How is E-Waste Recycled

E-waste is short for the term electronic waste, a word to to describe any used piece of electronic equipment that we no longer need. E-waste becomes a health hazard when we dispose of it improperly and let it rot in landfills. The toxins contained in the electronic device’s metal parts emit harmful gases that pollute the environment and present health hazards to human beings. E-waste can be thrown away, recycled, reused or sold as methods of disposal. This guide covers how e-waste is recycled as an introduction.

How is e-waste recycled? The Process

Typically, first all of the items in a responsible e-waste recycler’s collection for the day are sorted by hand. Batteries and copper will be extracted for quality control. Products are then shredded into pieces as tiny as one hundred millimeters for the electronic waste to be completely sorted. Data destruction, if you are recycling a hard drive, will occur here. After this, the small debris is shaken before a secondary size reduction. This is to ensure that it will be spread out evenly on the conveyor belt before getting shrunk again. Any dust that is extracted will be handled in an eco friendly manner.

Using an Overband Magnet, steel and iron are removed from the rubbish using magnets. Copper, brass and aluminum are separated from the non-metallic products. The metal can go to be reused and resold. Finally, water is utilized to keep plastic and glass separate. Once all of these products are separated they can all be recycled accordingly.
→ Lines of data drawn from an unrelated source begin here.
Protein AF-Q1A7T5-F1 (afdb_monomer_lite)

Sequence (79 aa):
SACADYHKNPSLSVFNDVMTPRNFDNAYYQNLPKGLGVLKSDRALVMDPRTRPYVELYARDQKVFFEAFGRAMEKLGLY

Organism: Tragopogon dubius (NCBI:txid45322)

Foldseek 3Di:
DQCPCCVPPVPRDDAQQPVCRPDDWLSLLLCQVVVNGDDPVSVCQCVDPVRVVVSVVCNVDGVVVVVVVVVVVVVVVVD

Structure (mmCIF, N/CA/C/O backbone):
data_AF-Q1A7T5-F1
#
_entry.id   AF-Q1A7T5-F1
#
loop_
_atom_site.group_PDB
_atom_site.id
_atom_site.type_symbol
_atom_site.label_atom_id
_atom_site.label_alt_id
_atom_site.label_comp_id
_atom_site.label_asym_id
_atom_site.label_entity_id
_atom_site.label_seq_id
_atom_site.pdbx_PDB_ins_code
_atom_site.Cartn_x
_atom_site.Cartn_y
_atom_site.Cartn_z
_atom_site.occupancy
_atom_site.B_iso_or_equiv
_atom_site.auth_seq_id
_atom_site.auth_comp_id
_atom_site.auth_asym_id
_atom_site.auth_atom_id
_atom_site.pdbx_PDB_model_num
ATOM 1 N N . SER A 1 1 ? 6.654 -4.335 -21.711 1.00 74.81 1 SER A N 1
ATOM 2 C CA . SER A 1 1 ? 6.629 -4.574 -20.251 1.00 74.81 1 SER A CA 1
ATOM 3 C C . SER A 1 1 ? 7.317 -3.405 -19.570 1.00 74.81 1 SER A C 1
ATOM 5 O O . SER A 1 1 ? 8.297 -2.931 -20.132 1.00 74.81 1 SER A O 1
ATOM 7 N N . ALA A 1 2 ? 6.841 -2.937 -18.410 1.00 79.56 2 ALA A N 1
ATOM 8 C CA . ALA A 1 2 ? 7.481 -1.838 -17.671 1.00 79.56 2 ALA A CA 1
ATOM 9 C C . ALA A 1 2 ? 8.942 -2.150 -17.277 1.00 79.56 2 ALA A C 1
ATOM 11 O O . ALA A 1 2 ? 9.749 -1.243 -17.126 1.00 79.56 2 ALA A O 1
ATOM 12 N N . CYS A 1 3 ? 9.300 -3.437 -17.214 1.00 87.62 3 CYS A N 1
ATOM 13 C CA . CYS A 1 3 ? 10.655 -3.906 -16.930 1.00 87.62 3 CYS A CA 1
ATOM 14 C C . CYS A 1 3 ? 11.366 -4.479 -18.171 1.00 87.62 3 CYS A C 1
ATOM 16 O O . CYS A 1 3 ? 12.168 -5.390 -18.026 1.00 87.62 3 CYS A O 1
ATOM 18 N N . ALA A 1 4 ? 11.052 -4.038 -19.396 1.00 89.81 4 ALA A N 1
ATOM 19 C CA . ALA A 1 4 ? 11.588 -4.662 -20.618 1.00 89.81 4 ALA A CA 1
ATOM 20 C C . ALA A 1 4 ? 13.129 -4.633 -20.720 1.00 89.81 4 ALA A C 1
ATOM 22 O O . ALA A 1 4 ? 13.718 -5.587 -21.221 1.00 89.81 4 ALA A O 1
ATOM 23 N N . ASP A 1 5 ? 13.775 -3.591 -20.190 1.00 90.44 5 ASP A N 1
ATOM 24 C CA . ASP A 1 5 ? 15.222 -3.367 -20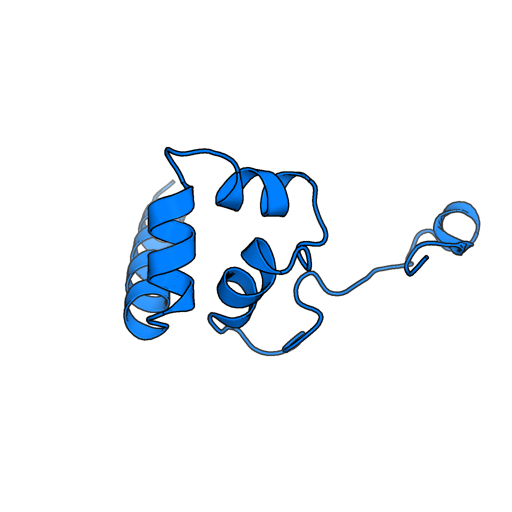.325 1.00 90.44 5 ASP A CA 1
ATOM 25 C C . ASP A 1 5 ? 16.030 -3.689 -19.056 1.00 90.44 5 ASP A C 1
ATOM 27 O O . ASP A 1 5 ? 17.186 -3.281 -18.930 1.00 90.44 5 ASP A O 1
ATOM 31 N N . TYR A 1 6 ? 15.458 -4.443 -18.110 1.00 91.31 6 TYR A N 1
ATOM 32 C CA . TYR A 1 6 ? 16.082 -4.701 -16.802 1.00 91.31 6 TYR A CA 1
ATOM 33 C C . TYR A 1 6 ? 17.475 -5.354 -16.881 1.00 91.31 6 TYR A C 1
ATOM 35 O O . TYR A 1 6 ? 18.309 -5.145 -16.007 1.00 91.31 6 TYR A O 1
ATOM 43 N N . HIS A 1 7 ? 17.760 -6.106 -17.949 1.00 91.06 7 HIS A N 1
ATOM 44 C CA . HIS A 1 7 ? 19.076 -6.707 -18.186 1.00 91.06 7 HIS A CA 1
ATOM 45 C C . HIS A 1 7 ? 20.172 -5.693 -18.541 1.00 91.06 7 HIS A C 1
ATOM 47 O O . HIS A 1 7 ? 21.349 -5.971 -18.331 1.00 91.06 7 HIS A O 1
ATOM 53 N N . LYS A 1 8 ? 19.802 -4.545 -19.117 1.00 94.69 8 LYS A N 1
ATOM 54 C CA . LYS A 1 8 ? 20.735 -3.483 -19.534 1.00 94.69 8 LYS A CA 1
ATOM 55 C C . LYS A 1 8 ? 20.752 -2.315 -18.556 1.00 94.69 8 LYS A C 1
ATOM 57 O O . LYS A 1 8 ? 21.706 -1.545 -18.544 1.00 94.69 8 LYS A O 1
ATOM 62 N N . ASN A 1 9 ? 19.697 -2.183 -17.757 1.00 92.12 9 ASN A N 1
ATOM 63 C CA . ASN A 1 9 ? 19.528 -1.107 -16.802 1.00 92.12 9 ASN A CA 1
ATOM 64 C C . ASN A 1 9 ? 19.219 -1.677 -15.405 1.00 92.12 9 ASN A C 1
ATOM 66 O O . ASN A 1 9 ? 18.047 -1.833 -15.056 1.00 92.12 9 ASN A O 1
ATOM 70 N N . PRO A 1 10 ? 20.247 -1.983 -14.592 1.00 89.94 10 PRO A N 1
ATOM 71 C CA . PRO A 1 10 ? 20.056 -2.563 -13.263 1.00 89.94 10 PRO A CA 1
ATOM 72 C C . PRO A 1 10 ? 19.433 -1.587 -12.253 1.00 89.94 10 PRO A C 1
ATOM 74 O O . PRO A 1 10 ? 18.980 -2.024 -11.200 1.00 89.94 10 PRO A O 1
ATOM 77 N N . SER A 1 11 ? 19.394 -0.283 -12.549 1.00 92.06 11 SER A N 1
ATOM 78 C CA . SER A 1 11 ? 18.712 0.721 -11.723 1.00 92.06 11 SER A CA 1
ATOM 79 C C . SER A 1 11 ? 17.266 0.982 -12.159 1.00 92.06 11 SER A C 1
ATOM 81 O O . SER A 1 11 ? 16.589 1.831 -11.574 1.00 92.06 11 SER A O 1
ATOM 83 N N . LEU A 1 12 ? 16.768 0.258 -13.170 1.00 93.25 12 LEU A N 1
ATOM 84 C CA . LEU A 1 12 ? 15.374 0.337 -13.587 1.00 93.25 12 LEU A CA 1
ATOM 85 C C . LEU A 1 12 ? 14.455 -0.040 -12.420 1.00 93.25 12 LEU A C 1
ATOM 87 O O . LEU A 1 12 ? 14.567 -1.116 -11.836 1.00 93.25 12 LEU A O 1
ATOM 91 N N . SER A 1 13 ? 13.509 0.841 -12.121 1.00 92.56 13 SER A N 1
ATOM 92 C CA . SER A 1 13 ? 12.493 0.632 -11.096 1.00 92.56 13 SER A CA 1
ATOM 93 C C . SER A 1 13 ? 11.125 1.053 -11.613 1.00 92.56 13 SER A C 1
ATOM 95 O O . SER A 1 13 ? 11.001 1.823 -12.568 1.00 92.56 13 SER A O 1
ATOM 97 N N . VAL A 1 14 ? 10.092 0.513 -10.979 1.00 93.25 14 VAL A N 1
ATOM 98 C CA . VAL A 1 14 ? 8.692 0.848 -11.228 1.00 93.25 14 VAL A CA 1
ATOM 99 C C . VAL A 1 14 ? 8.036 1.187 -9.897 1.00 93.25 14 VAL A C 1
ATOM 101 O O . VAL A 1 14 ? 8.476 0.720 -8.847 1.00 93.25 14 VAL A O 1
ATOM 104 N N . PHE A 1 15 ? 6.988 2.002 -9.932 1.00 94.81 15 PHE A N 1
ATOM 105 C CA . PHE A 1 15 ? 6.227 2.311 -8.728 1.00 94.81 15 PHE A CA 1
ATOM 106 C C . PHE A 1 15 ? 5.370 1.117 -8.316 1.00 94.81 15 PHE A C 1
ATOM 108 O O . PHE A 1 15 ? 4.687 0.537 -9.156 1.00 94.81 15 PHE A O 1
ATOM 115 N N . ASN A 1 16 ? 5.369 0.794 -7.022 1.00 94.62 16 ASN A N 1
ATOM 116 C CA . ASN A 1 16 ? 4.514 -0.258 -6.464 1.00 94.62 16 ASN A CA 1
ATOM 117 C C . ASN A 1 16 ? 3.021 0.106 -6.519 1.00 94.62 16 ASN A C 1
ATOM 119 O O . ASN A 1 16 ? 2.179 -0.784 -6.578 1.00 94.62 16 ASN A O 1
ATOM 123 N N . ASP A 1 17 ? 2.705 1.403 -6.529 1.00 96.25 17 ASP A N 1
ATOM 124 C CA . ASP A 1 17 ? 1.378 1.929 -6.834 1.00 96.25 17 ASP A CA 1
ATOM 125 C C . ASP A 1 17 ? 1.465 2.816 -8.079 1.00 96.25 17 ASP A C 1
ATOM 127 O O . ASP A 1 17 ? 2.093 3.873 -8.068 1.00 96.25 17 ASP A O 1
ATOM 131 N N . VAL A 1 18 ? 0.854 2.371 -9.174 1.00 91.44 18 VAL A N 1
ATOM 132 C CA . VAL A 1 18 ? 0.853 3.108 -10.444 1.00 91.44 18 VAL A CA 1
ATOM 133 C C . VAL A 1 18 ? -0.205 4.213 -10.497 1.00 91.44 18 VAL A C 1
ATOM 135 O O . VAL A 1 18 ? -0.113 5.087 -11.357 1.00 91.44 18 VAL A O 1
ATOM 138 N N . MET A 1 19 ? -1.200 4.190 -9.604 1.00 96.56 19 MET A N 1
ATOM 139 C CA . MET A 1 19 ? -2.292 5.166 -9.582 1.00 96.56 19 MET A CA 1
ATOM 140 C C . MET A 1 19 ? -1.906 6.412 -8.790 1.00 96.56 19 MET A C 1
ATOM 142 O O . MET A 1 19 ? -2.163 7.529 -9.240 1.00 96.56 19 MET A O 1
ATOM 146 N N . THR A 1 20 ? -1.264 6.235 -7.635 1.00 97.38 20 THR A N 1
ATOM 147 C CA . THR A 1 20 ? -0.876 7.332 -6.733 1.00 97.38 20 THR A CA 1
ATOM 148 C C . THR A 1 20 ? 0.567 7.168 -6.217 1.00 97.38 20 THR A C 1
ATOM 150 O O . THR A 1 20 ? 0.822 7.193 -5.017 1.00 97.38 20 THR A O 1
ATOM 153 N N . PRO A 1 21 ? 1.582 7.099 -7.104 1.00 95.88 21 PRO A N 1
ATOM 154 C CA . PRO A 1 21 ? 2.954 6.666 -6.776 1.00 95.88 21 PRO A CA 1
ATOM 155 C C . PRO A 1 21 ? 3.706 7.485 -5.716 1.00 95.88 21 PRO A C 1
ATOM 157 O O . PRO A 1 21 ? 4.766 7.069 -5.253 1.00 95.88 21 PRO A O 1
ATOM 160 N N . ARG A 1 22 ? 3.215 8.682 -5.378 1.00 97.06 22 ARG A N 1
ATOM 161 C CA . ARG A 1 22 ? 3.833 9.597 -4.405 1.00 97.06 22 ARG A CA 1
ATOM 162 C C . ARG A 1 22 ? 2.976 9.837 -3.165 1.00 97.06 22 ARG A C 1
ATOM 164 O O . ARG A 1 22 ? 3.400 10.588 -2.293 1.00 97.06 22 ARG A O 1
ATOM 171 N N . ASN A 1 23 ? 1.796 9.230 -3.091 1.00 97.81 23 ASN A N 1
ATOM 172 C CA . ASN A 1 23 ? 0.893 9.400 -1.967 1.00 97.81 23 ASN A CA 1
ATOM 173 C C . ASN A 1 23 ? 0.866 8.123 -1.138 1.00 97.81 23 ASN A C 1
ATOM 175 O O . ASN A 1 23 ? 0.852 7.016 -1.666 1.00 97.81 23 ASN A O 1
ATOM 179 N N . PHE A 1 24 ? 0.829 8.294 0.178 1.00 98.31 24 PHE A N 1
ATOM 180 C CA . PHE A 1 24 ? 0.502 7.206 1.081 1.00 98.31 24 PHE A CA 1
ATOM 181 C C . PHE A 1 24 ? -1.014 7.204 1.281 1.00 98.31 24 PHE A C 1
ATOM 183 O O . PHE A 1 24 ? -1.542 8.006 2.049 1.00 98.31 24 PHE A O 1
ATOM 190 N N . ASP A 1 25 ? -1.714 6.353 0.540 1.00 98.56 25 ASP A N 1
ATOM 191 C CA . ASP A 1 25 ? -3.172 6.267 0.530 1.00 98.56 25 ASP A CA 1
ATOM 192 C C . ASP A 1 25 ? -3.637 4.817 0.318 1.00 98.56 25 ASP A C 1
ATOM 194 O O . ASP A 1 25 ? -2.832 3.883 0.263 1.00 98.56 25 ASP A O 1
ATOM 198 N N . ASN A 1 26 ? -4.951 4.592 0.289 1.00 98.50 26 ASN A N 1
ATOM 199 C CA . ASN A 1 26 ? -5.495 3.247 0.117 1.00 98.50 26 ASN A CA 1
ATOM 200 C C . ASN A 1 26 ? -5.658 2.816 -1.351 1.00 98.50 26 ASN A C 1
ATOM 202 O O . ASN A 1 26 ? -6.203 1.730 -1.589 1.00 98.50 26 ASN A O 1
ATOM 206 N N . ALA A 1 27 ? -5.183 3.604 -2.326 1.00 98.50 27 ALA A N 1
ATOM 207 C CA . ALA A 1 27 ? -5.238 3.218 -3.733 1.00 98.50 27 ALA A CA 1
ATOM 208 C C . ALA A 1 27 ? -4.487 1.899 -3.964 1.00 98.50 27 ALA A C 1
ATOM 210 O O . ALA A 1 27 ? -4.979 1.049 -4.710 1.00 98.50 27 ALA A O 1
ATOM 211 N N . TYR A 1 28 ? -3.408 1.650 -3.208 1.00 98.31 28 TYR A N 1
ATOM 212 C CA . TYR A 1 28 ? -2.709 0.364 -3.164 1.00 98.31 28 TYR A CA 1
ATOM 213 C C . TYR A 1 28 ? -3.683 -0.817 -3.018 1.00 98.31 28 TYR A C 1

How is e-waste recycled | Cathode Ray Tube Monitors and Televisions

Recycling Cathode Ray Tubes which are most commonly discovered in old style televisions and computer monitors will prove to be more complicated than recycling most of the electronic waste. This is due to the fact that toxins within CRTs are the most dangerous. There is lead in the glass which can do serious harm to the environment and health if it is treated improperly.CRT e-waste is recycled first by removing the monitor body from the cathode ray tube. You must do this so that the tube can be removed properly from within. After, the shell is recycled along with regular e-waste. The tubes and screens are broken down into small pieces. Any glass dust that is a byproduct of this process is disposed of responsibly in an eco friendly way.

Next, e-waste is recycled through metal removal. The broken pieces of glass are passed under magnets, where steel and iron are extracted from the glass. Next, aluminum and copper are removed. All of these materials are then collected and reused as raw. Then the left over glass is cleaned of dust, oxides and phosphors, leaving behind only clean glass to be sorted. The last stage of CRT recycling sorts different types of glass, leaded and unleaded. Both will be used to make new screens, which is known as closed loop recycling. Hopefully this article has given you a better idea of how e-waste is recycled.